Exercise goal:
Among the lines below, keep only those from the one containing "ATOM 26 N N" through the one containing "ATOM 37 C C", and reproduce them exactly.

(Source records)

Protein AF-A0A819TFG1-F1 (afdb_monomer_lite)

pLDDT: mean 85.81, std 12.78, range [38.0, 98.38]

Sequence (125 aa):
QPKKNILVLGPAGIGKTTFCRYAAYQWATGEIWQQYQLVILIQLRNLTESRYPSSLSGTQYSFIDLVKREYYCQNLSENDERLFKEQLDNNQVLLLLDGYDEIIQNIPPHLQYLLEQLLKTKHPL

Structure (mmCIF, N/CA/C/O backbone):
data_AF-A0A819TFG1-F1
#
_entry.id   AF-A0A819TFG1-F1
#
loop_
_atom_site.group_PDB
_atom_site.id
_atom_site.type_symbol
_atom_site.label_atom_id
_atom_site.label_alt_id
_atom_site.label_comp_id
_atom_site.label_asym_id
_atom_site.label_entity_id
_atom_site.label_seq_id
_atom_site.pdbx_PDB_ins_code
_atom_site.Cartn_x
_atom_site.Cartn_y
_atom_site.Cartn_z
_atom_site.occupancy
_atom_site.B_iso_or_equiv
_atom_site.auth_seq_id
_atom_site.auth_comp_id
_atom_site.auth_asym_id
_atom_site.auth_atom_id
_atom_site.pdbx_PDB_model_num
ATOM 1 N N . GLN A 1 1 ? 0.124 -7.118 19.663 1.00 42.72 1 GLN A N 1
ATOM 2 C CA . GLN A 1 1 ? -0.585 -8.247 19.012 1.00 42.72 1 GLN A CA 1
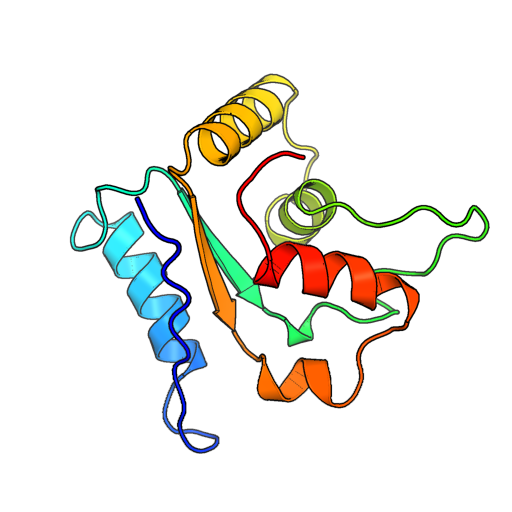
ATOM 3 C C . GLN A 1 1 ? 0.288 -8.804 17.886 1.00 42.72 1 GLN A C 1
ATOM 5 O O . GLN A 1 1 ? 1.087 -8.034 17.360 1.00 42.72 1 GLN A O 1
ATOM 10 N N . PRO A 1 2 ? 0.217 -10.104 17.537 1.00 49.19 2 PRO A N 1
ATOM 11 C CA . PRO A 1 2 ? 0.996 -10.649 16.428 1.00 49.19 2 PRO A CA 1
ATOM 12 C C . PRO A 1 2 ? 0.540 -10.046 15.094 1.00 49.19 2 PRO A C 1
ATOM 14 O O . PRO A 1 2 ? -0.643 -9.775 14.890 1.00 49.19 2 PRO A O 1
ATOM 17 N N . LYS A 1 3 ? 1.508 -9.837 14.200 1.00 63.31 3 LYS A N 1
ATOM 18 C CA . LYS A 1 3 ? 1.315 -9.310 12.848 1.00 63.31 3 LYS A CA 1
ATOM 19 C C . LYS A 1 3 ? 0.367 -10.216 12.059 1.00 63.31 3 LYS A C 1
ATOM 21 O O . LYS A 1 3 ? 0.569 -11.429 12.034 1.00 63.31 3 LYS A O 1
ATOM 26 N N . LYS A 1 4 ? -0.627 -9.634 11.389 1.00 75.50 4 LYS A N 1
ATOM 27 C CA . LYS A 1 4 ? -1.517 -10.357 10.473 1.00 75.50 4 LYS A CA 1
ATOM 28 C C . LYS A 1 4 ? -1.317 -9.829 9.057 1.00 75.50 4 LYS A C 1
ATOM 30 O O . LYS A 1 4 ? -1.926 -8.839 8.678 1.00 75.50 4 LYS A O 1
ATOM 35 N N . ASN A 1 5 ? -0.464 -10.506 8.294 1.00 85.25 5 ASN A N 1
ATOM 36 C CA . ASN A 1 5 ? -0.438 -10.348 6.843 1.00 85.25 5 ASN A CA 1
ATOM 37 C C . ASN A 1 5 ? -1.466 -11.307 6.249 1.00 85.25 5 ASN A C 1
ATOM 39 O O . ASN A 1 5 ? -1.425 -12.503 6.535 1.00 85.25 5 ASN A O 1
ATOM 43 N N . ILE A 1 6 ? -2.378 -10.780 5.436 1.00 90.62 6 ILE A N 1
ATOM 44 C CA . ILE A 1 6 ? -3.401 -11.566 4.749 1.00 90.62 6 ILE A CA 1
ATOM 45 C C . ILE A 1 6 ? -3.124 -11.467 3.254 1.00 90.62 6 ILE A C 1
ATOM 47 O O . ILE A 1 6 ? -3.086 -10.370 2.703 1.00 90.62 6 ILE A O 1
ATOM 51 N N . LEU A 1 7 ? -2.924 -12.615 2.609 1.00 92.31 7 LEU A N 1
ATOM 52 C CA . LEU A 1 7 ? -2.762 -12.704 1.164 1.00 92.31 7 LEU A CA 1
ATOM 53 C C . LEU A 1 7 ? -4.085 -13.149 0.538 1.00 92.31 7 LEU A C 1
ATOM 55 O O . LEU A 1 7 ? -4.601 -14.215 0.868 1.00 92.31 7 LEU A O 1
ATOM 59 N N . VAL A 1 8 ? -4.616 -12.335 -0.373 1.00 93.19 8 VAL A N 1
ATOM 60 C CA . VAL A 1 8 ? -5.826 -12.652 -1.139 1.00 93.19 8 VAL A CA 1
ATOM 61 C C . VAL A 1 8 ? -5.410 -13.129 -2.526 1.00 93.19 8 VAL A C 1
ATOM 63 O O . VAL A 1 8 ? -4.846 -12.368 -3.310 1.00 93.19 8 VAL A O 1
ATOM 66 N N . LEU A 1 9 ? -5.684 -14.398 -2.827 1.00 93.00 9 LEU A N 1
ATOM 67 C CA . LEU A 1 9 ? -5.342 -15.034 -4.098 1.00 93.00 9 LEU A CA 1
ATOM 68 C C . LEU A 1 9 ? -6.583 -15.248 -4.960 1.00 93.00 9 LEU A C 1
ATOM 70 O O . LEU A 1 9 ? -7.676 -15.504 -4.462 1.00 93.00 9 LEU A O 1
ATOM 74 N N . GLY A 1 10 ? -6.392 -15.192 -6.274 1.00 93.00 10 GLY A N 1
ATOM 75 C CA . GLY A 1 10 ? -7.417 -15.545 -7.246 1.00 93.00 10 GLY A CA 1
ATOM 76 C C . GLY A 1 10 ? -6.979 -15.228 -8.677 1.00 93.00 10 GLY A C 1
ATOM 77 O O . GLY A 1 10 ? -6.031 -14.456 -8.858 1.00 93.00 10 GLY A O 1
ATOM 78 N N . PRO A 1 11 ? -7.651 -15.786 -9.698 1.00 94.06 11 PRO A N 1
ATOM 79 C CA . PRO A 1 11 ? -7.306 -15.564 -11.103 1.00 94.06 11 PRO A CA 1
ATOM 80 C C . PRO A 1 11 ? -7.352 -14.087 -11.531 1.00 94.06 11 PRO A C 1
ATOM 82 O O . PRO A 1 11 ? -7.922 -13.227 -10.847 1.00 94.06 11 PRO A O 1
ATOM 85 N N . ALA A 1 12 ? -6.762 -13.770 -12.685 1.00 90.69 12 ALA A N 1
ATOM 86 C CA . ALA A 1 12 ? -6.985 -12.479 -13.335 1.00 90.69 12 ALA A CA 1
ATOM 87 C C . ALA A 1 12 ? -8.486 -12.296 -13.639 1.00 90.69 12 ALA A C 1
ATOM 89 O O . ALA A 1 12 ? -9.181 -13.255 -13.964 1.00 90.69 12 ALA A O 1
ATOM 90 N N . GLY A 1 13 ? -9.006 -11.078 -13.477 1.00 93.69 13 GLY A N 1
ATOM 91 C CA . GLY A 1 13 ? -10.424 -10.774 -13.719 1.00 93.69 13 GLY A CA 1
ATOM 92 C C . GLY A 1 13 ? -11.408 -11.177 -12.610 1.00 93.69 13 GLY A C 1
ATOM 93 O O . GLY A 1 13 ? -12.560 -10.768 -12.673 1.00 93.69 13 GLY A O 1
ATOM 94 N N . ILE A 1 14 ? -10.983 -11.880 -11.549 1.00 96.25 14 ILE A N 1
ATOM 95 C CA . ILE A 1 14 ? -11.883 -12.307 -10.451 1.00 96.25 14 ILE A CA 1
ATOM 96 C C . ILE A 1 14 ? -12.381 -11.153 -9.556 1.00 96.25 14 ILE A C 1
ATOM 98 O O . ILE A 1 14 ? -13.239 -11.350 -8.704 1.00 96.25 14 ILE A O 1
ATOM 102 N N . GLY A 1 15 ? -11.822 -9.947 -9.719 1.00 96.69 15 GLY A N 1
ATOM 103 C CA . GLY A 1 15 ? -12.228 -8.759 -8.962 1.00 96.69 15 GLY A CA 1
ATOM 104 C C . GLY A 1 15 ? -11.364 -8.409 -7.746 1.00 96.69 15 GLY A C 1
ATOM 105 O O . GLY A 1 15 ? -11.838 -7.682 -6.883 1.00 96.69 15 GLY A O 1
ATOM 106 N N . LYS A 1 16 ? -10.099 -8.855 -7.661 1.00 96.25 16 LYS A N 1
ATOM 107 C CA . LYS A 1 16 ? -9.187 -8.520 -6.537 1.00 96.25 16 LYS A CA 1
ATOM 108 C C . LYS A 1 16 ? -9.032 -7.007 -6.317 1.00 96.25 16 LYS A C 1
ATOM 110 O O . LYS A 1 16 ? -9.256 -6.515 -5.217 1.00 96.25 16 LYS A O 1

Result:
ATOM 26 N N . LYS A 1 4 ? -0.627 -9.634 11.389 1.00 75.50 4 LYS A N 1
ATOM 27 C CA . LYS A 1 4 ? -1.517 -10.357 10.473 1.00 75.50 4 LYS A CA 1
ATOM 28 C C . LYS A 1 4 ? -1.317 -9.829 9.057 1.00 75.50 4 LYS A C 1
ATOM 30 O O . LYS A 1 4 ? -1.926 -8.839 8.678 1.00 75.50 4 LYS A O 1
ATOM 35 N N . ASN A 1 5 ? -0.464 -10.506 8.294 1.00 85.25 5 ASN A N 1
ATOM 36 C CA . ASN A 1 5 ? -0.438 -10.348 6.843 1.00 85.25 5 ASN A CA 1
ATOM 37 C C . ASN A 1 5 ? -1.466 -11.307 6.249 1.00 85.25 5 ASN A C 1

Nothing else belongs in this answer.